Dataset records
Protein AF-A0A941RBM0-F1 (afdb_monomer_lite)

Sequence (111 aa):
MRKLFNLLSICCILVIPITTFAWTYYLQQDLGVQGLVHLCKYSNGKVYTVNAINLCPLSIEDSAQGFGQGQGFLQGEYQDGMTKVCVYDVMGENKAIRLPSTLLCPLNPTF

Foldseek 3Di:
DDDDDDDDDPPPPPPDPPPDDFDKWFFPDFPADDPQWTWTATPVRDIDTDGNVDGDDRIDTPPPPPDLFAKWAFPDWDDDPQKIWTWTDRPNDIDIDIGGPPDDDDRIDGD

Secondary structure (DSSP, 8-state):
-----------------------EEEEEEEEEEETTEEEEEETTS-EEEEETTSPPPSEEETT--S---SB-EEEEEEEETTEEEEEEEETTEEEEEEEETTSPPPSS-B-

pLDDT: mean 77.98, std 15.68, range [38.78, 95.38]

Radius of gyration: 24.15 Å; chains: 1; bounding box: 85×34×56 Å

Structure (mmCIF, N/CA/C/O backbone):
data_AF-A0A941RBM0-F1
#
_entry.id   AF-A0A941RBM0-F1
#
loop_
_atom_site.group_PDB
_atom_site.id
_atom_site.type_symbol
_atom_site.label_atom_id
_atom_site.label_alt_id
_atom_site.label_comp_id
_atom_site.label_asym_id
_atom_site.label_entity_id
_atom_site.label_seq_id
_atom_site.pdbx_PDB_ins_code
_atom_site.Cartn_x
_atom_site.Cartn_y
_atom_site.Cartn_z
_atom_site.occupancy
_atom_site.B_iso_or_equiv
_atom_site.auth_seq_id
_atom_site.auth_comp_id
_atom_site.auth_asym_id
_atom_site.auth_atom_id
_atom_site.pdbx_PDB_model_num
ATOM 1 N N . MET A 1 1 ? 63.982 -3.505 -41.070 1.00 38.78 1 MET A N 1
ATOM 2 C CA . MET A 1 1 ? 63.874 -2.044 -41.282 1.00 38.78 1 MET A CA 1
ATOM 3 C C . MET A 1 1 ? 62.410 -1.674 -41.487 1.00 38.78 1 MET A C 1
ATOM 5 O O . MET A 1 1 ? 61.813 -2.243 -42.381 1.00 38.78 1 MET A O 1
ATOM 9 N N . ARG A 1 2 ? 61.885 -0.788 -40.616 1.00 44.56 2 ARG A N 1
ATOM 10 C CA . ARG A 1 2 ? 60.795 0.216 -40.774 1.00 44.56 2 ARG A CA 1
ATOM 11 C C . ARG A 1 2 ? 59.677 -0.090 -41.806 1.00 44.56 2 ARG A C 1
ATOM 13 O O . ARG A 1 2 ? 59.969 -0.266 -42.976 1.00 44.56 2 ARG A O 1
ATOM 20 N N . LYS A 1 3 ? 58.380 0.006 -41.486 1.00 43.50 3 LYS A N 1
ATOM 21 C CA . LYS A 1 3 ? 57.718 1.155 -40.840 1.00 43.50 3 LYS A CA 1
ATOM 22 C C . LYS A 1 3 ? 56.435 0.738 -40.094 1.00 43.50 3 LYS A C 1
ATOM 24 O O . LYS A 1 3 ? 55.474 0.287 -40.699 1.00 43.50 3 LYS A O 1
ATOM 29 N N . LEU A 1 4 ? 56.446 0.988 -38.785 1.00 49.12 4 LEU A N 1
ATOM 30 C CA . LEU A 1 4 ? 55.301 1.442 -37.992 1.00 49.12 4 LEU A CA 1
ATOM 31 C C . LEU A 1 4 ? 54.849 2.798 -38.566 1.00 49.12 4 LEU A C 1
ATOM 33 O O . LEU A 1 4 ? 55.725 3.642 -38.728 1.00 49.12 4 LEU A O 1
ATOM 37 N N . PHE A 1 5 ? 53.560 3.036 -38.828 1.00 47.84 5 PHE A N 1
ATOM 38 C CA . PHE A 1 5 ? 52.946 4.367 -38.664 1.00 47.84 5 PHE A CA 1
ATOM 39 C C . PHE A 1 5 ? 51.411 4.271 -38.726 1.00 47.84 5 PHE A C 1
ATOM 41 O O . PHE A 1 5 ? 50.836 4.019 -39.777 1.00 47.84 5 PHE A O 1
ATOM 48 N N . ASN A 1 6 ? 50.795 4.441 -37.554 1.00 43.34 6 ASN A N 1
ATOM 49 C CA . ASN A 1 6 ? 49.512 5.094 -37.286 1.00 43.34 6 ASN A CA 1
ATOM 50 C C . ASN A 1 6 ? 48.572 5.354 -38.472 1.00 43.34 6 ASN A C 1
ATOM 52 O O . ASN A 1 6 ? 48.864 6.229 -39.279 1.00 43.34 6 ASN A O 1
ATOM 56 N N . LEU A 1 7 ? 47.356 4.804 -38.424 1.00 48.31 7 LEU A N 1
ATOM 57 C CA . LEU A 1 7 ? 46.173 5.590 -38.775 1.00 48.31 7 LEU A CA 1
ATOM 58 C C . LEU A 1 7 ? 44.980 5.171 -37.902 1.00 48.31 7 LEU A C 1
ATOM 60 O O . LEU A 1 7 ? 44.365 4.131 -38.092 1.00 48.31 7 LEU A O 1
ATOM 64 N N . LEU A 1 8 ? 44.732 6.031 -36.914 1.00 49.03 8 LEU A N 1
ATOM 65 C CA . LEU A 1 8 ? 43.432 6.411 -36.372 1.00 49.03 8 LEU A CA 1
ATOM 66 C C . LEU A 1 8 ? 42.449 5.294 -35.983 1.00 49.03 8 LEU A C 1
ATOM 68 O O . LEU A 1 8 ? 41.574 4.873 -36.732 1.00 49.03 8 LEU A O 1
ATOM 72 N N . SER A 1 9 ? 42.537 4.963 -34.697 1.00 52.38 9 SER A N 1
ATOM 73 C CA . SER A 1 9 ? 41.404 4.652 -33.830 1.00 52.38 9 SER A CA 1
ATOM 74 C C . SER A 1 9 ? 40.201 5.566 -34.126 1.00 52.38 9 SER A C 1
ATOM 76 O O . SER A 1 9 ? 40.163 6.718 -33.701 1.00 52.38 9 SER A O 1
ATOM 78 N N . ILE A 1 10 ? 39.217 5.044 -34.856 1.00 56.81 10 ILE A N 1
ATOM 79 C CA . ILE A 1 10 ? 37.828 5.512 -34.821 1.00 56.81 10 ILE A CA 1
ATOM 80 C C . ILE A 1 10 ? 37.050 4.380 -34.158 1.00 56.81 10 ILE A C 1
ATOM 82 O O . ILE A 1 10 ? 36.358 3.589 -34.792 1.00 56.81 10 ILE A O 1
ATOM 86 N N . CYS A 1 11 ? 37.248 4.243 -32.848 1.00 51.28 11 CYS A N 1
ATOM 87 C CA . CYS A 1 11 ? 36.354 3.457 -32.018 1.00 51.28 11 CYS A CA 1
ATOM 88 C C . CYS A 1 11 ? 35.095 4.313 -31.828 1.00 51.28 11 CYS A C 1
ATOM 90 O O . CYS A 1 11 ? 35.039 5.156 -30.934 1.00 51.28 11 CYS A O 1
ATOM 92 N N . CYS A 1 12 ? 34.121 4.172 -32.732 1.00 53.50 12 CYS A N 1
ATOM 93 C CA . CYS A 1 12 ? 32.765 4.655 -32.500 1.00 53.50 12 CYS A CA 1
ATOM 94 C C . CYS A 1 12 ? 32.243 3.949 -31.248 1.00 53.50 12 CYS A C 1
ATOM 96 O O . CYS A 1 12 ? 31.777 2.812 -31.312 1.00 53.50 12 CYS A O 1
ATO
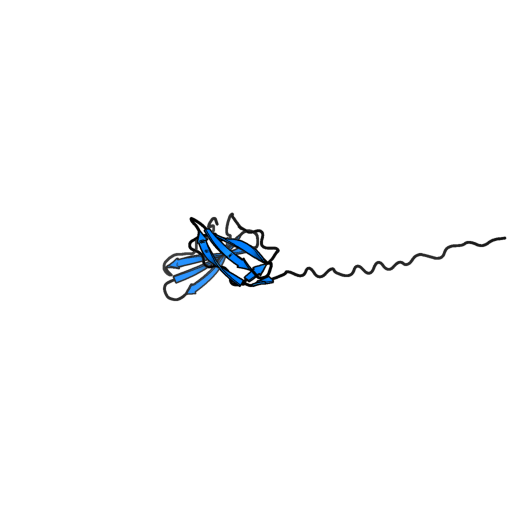M 98 N N . ILE A 1 13 ? 32.352 4.622 -30.104 1.00 61.31 13 ILE A N 1
ATOM 99 C CA . ILE A 1 13 ? 31.659 4.241 -28.881 1.00 61.31 13 ILE A CA 1
ATOM 100 C C . ILE A 1 13 ? 30.171 4.420 -29.189 1.00 61.31 13 ILE A C 1
ATOM 102 O O . ILE A 1 13 ? 29.623 5.516 -29.089 1.00 61.31 13 ILE A O 1
ATOM 106 N N . LEU A 1 14 ? 29.534 3.344 -29.650 1.00 59.69 14 LEU A N 1
ATOM 107 C CA . LEU A 1 14 ? 28.087 3.205 -29.666 1.00 59.69 14 LEU A CA 1
ATOM 108 C C . LEU A 1 14 ? 27.637 3.281 -28.209 1.00 59.69 14 LEU A C 1
ATOM 110 O O . LEU A 1 14 ? 27.713 2.304 -27.466 1.00 59.69 14 LEU A O 1
ATOM 114 N N . VAL A 1 15 ? 27.219 4.471 -27.788 1.00 63.00 15 VAL A N 1
ATOM 115 C CA . VAL A 1 15 ? 26.486 4.662 -26.541 1.00 63.00 15 VAL A CA 1
ATOM 116 C C . VAL A 1 15 ? 25.126 4.006 -26.760 1.00 63.00 15 VAL A C 1
ATOM 118 O O . VAL A 1 15 ? 24.205 4.614 -27.297 1.00 63.00 15 VAL A O 1
ATOM 121 N N . ILE A 1 16 ? 25.030 2.718 -26.439 1.00 67.00 16 ILE A N 1
ATOM 122 C CA . ILE A 1 16 ? 23.753 2.011 -26.412 1.00 67.00 16 ILE A CA 1
ATOM 123 C C . ILE A 1 16 ? 22.958 2.641 -25.260 1.00 67.00 16 ILE A C 1
ATOM 125 O O . ILE A 1 16 ? 23.462 2.649 -24.132 1.00 67.00 16 ILE A O 1
ATOM 129 N N . PRO A 1 17 ? 21.752 3.187 -25.493 1.00 61.69 17 PRO A N 1
ATOM 130 C CA . PRO A 1 17 ? 20.896 3.599 -24.396 1.00 61.69 17 PRO A CA 1
ATOM 131 C C . PRO A 1 17 ? 20.510 2.336 -23.624 1.00 61.69 17 PRO A C 1
ATOM 133 O O . PRO A 1 17 ? 19.759 1.496 -24.116 1.00 61.69 17 PRO A O 1
ATOM 136 N N . ILE A 1 18 ? 21.071 2.174 -22.428 1.00 64.44 18 ILE A N 1
ATOM 137 C CA . ILE A 1 18 ? 20.610 1.178 -21.461 1.00 64.44 18 ILE A CA 1
ATOM 138 C C . ILE A 1 18 ? 19.165 1.546 -21.133 1.00 64.44 18 ILE A C 1
ATOM 140 O O . ILE A 1 18 ? 18.905 2.531 -20.445 1.00 64.44 18 ILE A O 1
ATOM 144 N N . THR A 1 19 ? 18.217 0.796 -21.689 1.00 61.62 19 THR A N 1
ATOM 145 C CA . THR A 1 19 ? 16.803 0.930 -21.358 1.00 61.62 19 THR A CA 1
ATOM 146 C C . THR A 1 19 ? 16.642 0.557 -19.892 1.00 61.62 19 THR A C 1
ATOM 148 O O . THR A 1 19 ? 16.885 -0.584 -19.499 1.00 61.62 19 THR A O 1
ATOM 151 N N . THR A 1 20 ? 16.272 1.526 -19.065 1.00 59.81 20 THR A N 1
ATOM 152 C CA . THR A 1 20 ? 15.900 1.290 -17.673 1.00 59.81 20 THR A CA 1
ATOM 153 C C . THR A 1 20 ? 14.611 0.472 -17.660 1.00 59.81 20 THR A C 1
ATOM 155 O O . THR A 1 20 ? 13.547 0.988 -17.994 1.00 59.81 20 THR A O 1
ATOM 158 N N . PHE A 1 21 ? 14.694 -0.814 -17.322 1.00 65.56 21 PHE A N 1
ATOM 159 C CA . PHE A 1 21 ? 13.511 -1.646 -17.115 1.00 65.56 21 PHE A CA 1
ATOM 160 C C . PHE A 1 21 ? 12.975 -1.385 -15.704 1.00 65.56 21 PHE A C 1
ATOM 162 O O . PHE A 1 21 ? 13.611 -1.765 -14.720 1.00 65.56 21 PHE A O 1
ATOM 169 N N . ALA A 1 22 ? 11.825 -0.718 -15.601 1.00 60.44 22 ALA A N 1
ATOM 170 C CA . ALA A 1 22 ? 11.052 -0.685 -14.365 1.00 60.44 22 ALA A CA 1
ATOM 171 C C . ALA A 1 22 ? 10.392 -2.061 -14.192 1.00 60.44 22 ALA A C 1
ATOM 173 O O . ALA A 1 22 ? 9.519 -2.444 -14.971 1.00 60.44 22 ALA A O 1
ATOM 174 N N . TRP A 1 23 ? 10.862 -2.845 -13.221 1.00 70.44 23 TRP A N 1
ATOM 175 C CA . TRP A 1 23 ? 10.301 -4.164 -12.939 1.00 70.44 23 TRP A CA 1
ATOM 176 C C . TRP A 1 23 ? 9.060 -4.014 -12.065 1.00 70.44 23 TRP A C 1
ATOM 178 O O . TRP A 1 23 ? 9.160 -3.581 -10.918 1.00 70.44 23 TRP A O 1
ATOM 188 N N . THR A 1 24 ? 7.906 -4.382 -12.619 1.00 82.19 24 THR A N 1
ATOM 189 C CA . THR A 1 24 ? 6.635 -4.504 -11.901 1.00 82.19 24 THR A CA 1
ATOM 190 C C . THR A 1 24 ? 6.485 -5.919 -11.345 1.00 82.19 24 THR A C 1
ATOM 192 O O . THR A 1 24 ? 6.616 -6.912 -12.063 1.00 82.19 24 THR A O 1
ATOM 195 N N . TYR A 1 25 ? 6.179 -6.024 -10.056 1.00 86.94 25 TYR A N 1
ATOM 196 C CA . TYR A 1 25 ? 5.904 -7.280 -9.362 1.00 86.94 25 TYR A CA 1
ATOM 197 C C . TYR A 1 25 ? 4.458 -7.331 -8.928 1.00 86.94 25 TYR A C 1
ATOM 199 O O . TYR A 1 25 ? 3.914 -6.327 -8.487 1.00 86.94 25 TYR A O 1
ATOM 207 N N . TYR A 1 26 ? 3.851 -8.508 -9.012 1.00 90.75 26 TYR A N 1
ATOM 208 C CA . TYR A 1 26 ? 2.445 -8.719 -8.694 1.00 90.75 26 TYR A CA 1
ATOM 209 C C . TYR A 1 26 ? 2.285 -9.368 -7.324 1.00 90.75 26 TYR A C 1
ATOM 211 O O . TYR A 1 26 ? 3.157 -10.119 -6.872 1.00 90.75 26 TYR A O 1
ATOM 219 N N . LEU A 1 27 ? 1.172 -9.063 -6.661 1.00 92.94 27 LEU A N 1
ATOM 220 C CA . LEU A 1 27 ? 0.807 -9.663 -5.389 1.00 92.94 27 LEU A CA 1
ATOM 221 C C . LEU A 1 27 ? 0.630 -11.165 -5.584 1.00 92.94 27 LEU A C 1
ATOM 223 O O . LEU A 1 27 ? -0.186 -11.620 -6.382 1.00 92.94 27 LEU A O 1
ATOM 227 N N . GLN A 1 28 ? 1.412 -11.933 -4.844 1.00 95.38 28 GLN A N 1
ATOM 228 C CA . GLN A 1 28 ? 1.348 -13.384 -4.846 1.00 95.38 28 GLN A CA 1
ATOM 229 C C . GLN A 1 28 ? 0.504 -13.888 -3.679 1.00 95.38 28 GLN A C 1
ATOM 231 O O . GLN A 1 28 ? -0.234 -14.860 -3.826 1.00 95.38 28 GLN A O 1
ATOM 236 N N . GLN A 1 29 ? 0.632 -13.255 -2.512 1.00 95.38 29 GLN A N 1
ATOM 237 C CA . GLN A 1 29 ? -0.089 -13.669 -1.319 1.00 95.38 29 GLN A CA 1
ATOM 238 C C . GLN A 1 29 ? -0.286 -12.498 -0.357 1.00 95.38 29 GLN A C 1
ATOM 240 O O . GLN A 1 29 ? 0.669 -11.819 0.017 1.00 95.38 29 GLN A O 1
ATOM 245 N N . ASP A 1 30 ? -1.527 -12.321 0.077 1.00 93.31 30 ASP A N 1
ATOM 246 C CA . ASP A 1 30 ? -1.878 -11.503 1.230 1.00 93.31 30 ASP A CA 1
ATOM 247 C C . ASP A 1 30 ? -1.644 -12.340 2.504 1.00 93.31 30 ASP A C 1
ATOM 249 O O . ASP A 1 30 ? -2.191 -13.437 2.652 1.00 93.31 30 ASP A O 1
ATOM 253 N N . LEU A 1 31 ? -0.742 -11.879 3.374 1.00 93.50 31 LEU A N 1
ATOM 254 C CA . LEU A 1 31 ? -0.364 -12.562 4.617 1.00 93.50 31 LEU A CA 1
ATOM 255 C C . LEU A 1 31 ? -1.140 -12.028 5.834 1.00 93.50 31 LEU A C 1
ATOM 257 O O . LEU A 1 31 ? -0.915 -12.501 6.952 1.00 93.50 31 LEU A O 1
ATOM 261 N N . GLY A 1 32 ? -2.053 -11.078 5.630 1.00 90.38 32 GLY A N 1
ATOM 262 C CA . GLY A 1 32 ? -2.892 -10.500 6.664 1.00 90.38 32 GLY A CA 1
ATOM 263 C C . GLY A 1 32 ? -2.190 -9.471 7.550 1.00 90.38 32 GLY A C 1
ATOM 264 O O . GLY A 1 32 ? -1.016 -9.117 7.387 1.00 90.38 32 GLY A O 1
ATOM 265 N N . VAL A 1 33 ? -2.953 -8.968 8.518 1.00 92.00 33 VAL A N 1
ATOM 266 C CA . VAL A 1 33 ? -2.511 -7.937 9.460 1.00 92.00 33 VAL A CA 1
ATOM 267 C C . VAL A 1 33 ? -1.785 -8.566 10.648 1.00 92.00 33 VAL A C 1
ATOM 269 O O . VAL A 1 33 ? -2.312 -9.449 11.324 1.00 92.00 33 VAL A O 1
ATOM 272 N N . GLN A 1 34 ? -0.585 -8.063 10.938 1.00 87.25 34 GLN A N 1
ATOM 273 C CA . GLN A 1 34 ? 0.198 -8.379 12.128 1.00 87.25 34 GLN A CA 1
ATOM 274 C C . GLN A 1 34 ? 0.474 -7.094 12.916 1.00 87.25 34 GLN A C 1
ATOM 276 O O . GLN A 1 34 ? 1.357 -6.302 12.586 1.00 87.25 34 GLN A O 1
ATOM 281 N N . GLY A 1 35 ? -0.302 -6.870 13.977 1.00 88.44 35 GLY A N 1
ATOM 282 C CA . GLY A 1 35 ? -0.206 -5.651 14.778 1.00 88.44 35 GLY A CA 1
ATOM 283 C C . GLY A 1 35 ? -0.667 -4.419 13.996 1.00 88.44 35 GLY A C 1
ATOM 284 O O . GLY A 1 35 ? -1.838 -4.314 13.648 1.00 88.44 35 GLY A O 1
ATOM 285 N N . LEU A 1 36 ? 0.249 -3.479 13.744 1.00 82.56 36 LEU A N 1
ATOM 286 C CA . LEU A 1 36 ? -0.031 -2.208 13.055 1.00 82.56 36 LEU A CA 1
ATOM 287 C C . LEU A 1 36 ? 0.275 -2.239 11.550 1.00 82.56 36 LEU A C 1
ATOM 289 O O . LEU A 1 36 ? 0.132 -1.220 10.871 1.00 82.56 36 LEU A O 1
ATOM 293 N N . VAL A 1 37 ? 0.685 -3.392 11.018 1.00 81.88 37 VAL A N 1
ATOM 294 C CA . VAL A 1 37 ? 1.062 -3.543 9.610 1.00 81.88 37 VAL A CA 1
ATOM 295 C C . VAL A 1 37 ? 0.326 -4.697 8.945 1.00 81.88 37 VAL A C 1
ATOM 297 O O . VAL A 1 37 ? 0.014 -5.700 9.579 1.00 81.88 37 VAL A O 1
ATOM 300 N N . HIS A 1 38 ? 0.080 -4.557 7.650 1.00 89.62 38 HIS A N 1
ATOM 301 C CA . HIS A 1 38 ? -0.430 -5.598 6.770 1.00 89.62 38 HIS A CA 1
ATOM 302 C C . HIS A 1 38 ? 0.729 -6.137 5.925 1.00 89.62 38 HIS A C 1
ATOM 304 O O . HIS A 1 38 ? 1.488 -5.355 5.347 1.00 89.62 38 HIS A O 1
ATOM 310 N N . LEU A 1 39 ? 0.907 -7.456 5.898 1.00 90.06 39 LEU A N 1
ATOM 311 C CA . LEU A 1 39 ? 2.012 -8.121 5.214 1.00 90.06 39 LEU A CA 1
ATOM 312 C C . LEU A 1 39 ? 1.597 -8.634 3.831 1.00 90.06 39 LEU A C 1
ATOM 314 O O . LEU A 1 39 ? 0.615 -9.356 3.693 1.00 90.06 39 LEU A O 1
ATOM 318 N N . CYS A 1 40 ? 2.393 -8.316 2.811 1.00 92.81 40 CYS A N 1
ATOM 319 C CA . CYS A 1 40 ? 2.076 -8.592 1.411 1.00 92.81 40 CYS A CA 1
ATOM 320 C C . CYS A 1 40 ? 3.268 -9.233 0.701 1.00 92.81 40 CYS A C 1
ATOM 322 O O . CYS A 1 40 ? 4.336 -8.627 0.613 1.00 92.81 40 CYS A O 1
ATOM 324 N N . LYS A 1 41 ? 3.109 -10.444 0.170 1.00 93.69 41 LYS A N 1
ATOM 325 C CA . LYS A 1 41 ? 4.154 -11.166 -0.567 1.00 93.69 41 LYS A CA 1
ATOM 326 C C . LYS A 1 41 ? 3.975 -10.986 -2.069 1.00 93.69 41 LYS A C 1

Task description:
From the opening line of the data above through the line holding "ATOM 2 C CA", give every line again exactly as it stands.

Answer for the task:
Protein AF-A0A941RBM0-F1 (afdb_monomer_lite)

Sequence (111 aa):
MRKLFNLLSICCILVIPITTFAWTYYLQQDLGVQGLVHLCKYSNGKVYTVNAINLCPLSIEDSAQGFGQGQGFLQGEYQDGMTKVCVYDVMGENKAIRLPSTLLCPLNPTF

Foldseek 3Di:
DDDDDDDDDPPPPPPDPPPDDFDKWFFPDFPADDPQWTWTATPVRDIDTDGNVDGDDRIDTPPPPPDLFAKWAFPDWDDDPQKIWTWTDRPNDIDIDIGGPPDDDDRIDGD

Secondary structure (DSSP, 8-state):
-----------------------EEEEEEEEEEETTEEEEEETTS-EEEEETTSPPPSEEETT--S---SB-EEEEEEEETTEEEEEEEETTEEEEEEEETTSPPPSS-B-

pLDDT: mean 77.98, std 15.68, range [38.78, 95.38]

Radius of gyration: 24.15 Å; chains: 1; bounding box: 85×34×56 Å

Structure (mmCIF, N/CA/C/O backbone):
data_AF-A0A941RBM0-F1
#
_entry.id   AF-A0A941RBM0-F1
#
loop_
_atom_site.group_PDB
_atom_site.id
_atom_site.type_symbol
_atom_site.label_atom_id
_atom_site.label_alt_id
_atom_site.label_comp_id
_atom_site.label_asym_id
_atom_site.label_entity_id
_atom_site.label_seq_id
_atom_site.pdbx_PDB_ins_code
_atom_site.Cartn_x
_atom_site.Cartn_y
_atom_site.Cartn_z
_atom_site.occupancy
_atom_site.B_iso_or_equiv
_atom_site.auth_seq_id
_atom_site.auth_comp_id
_atom_site.auth_asym_id
_atom_site.auth_atom_id
_atom_site.pdbx_PDB_model_num
ATOM 1 N N . MET A 1 1 ? 63.982 -3.505 -41.070 1.00 38.78 1 MET A N 1
ATOM 2 C CA . MET A 1 1 ? 63.874 -2.044 -41.282 1.00 38.78 1 MET A CA 1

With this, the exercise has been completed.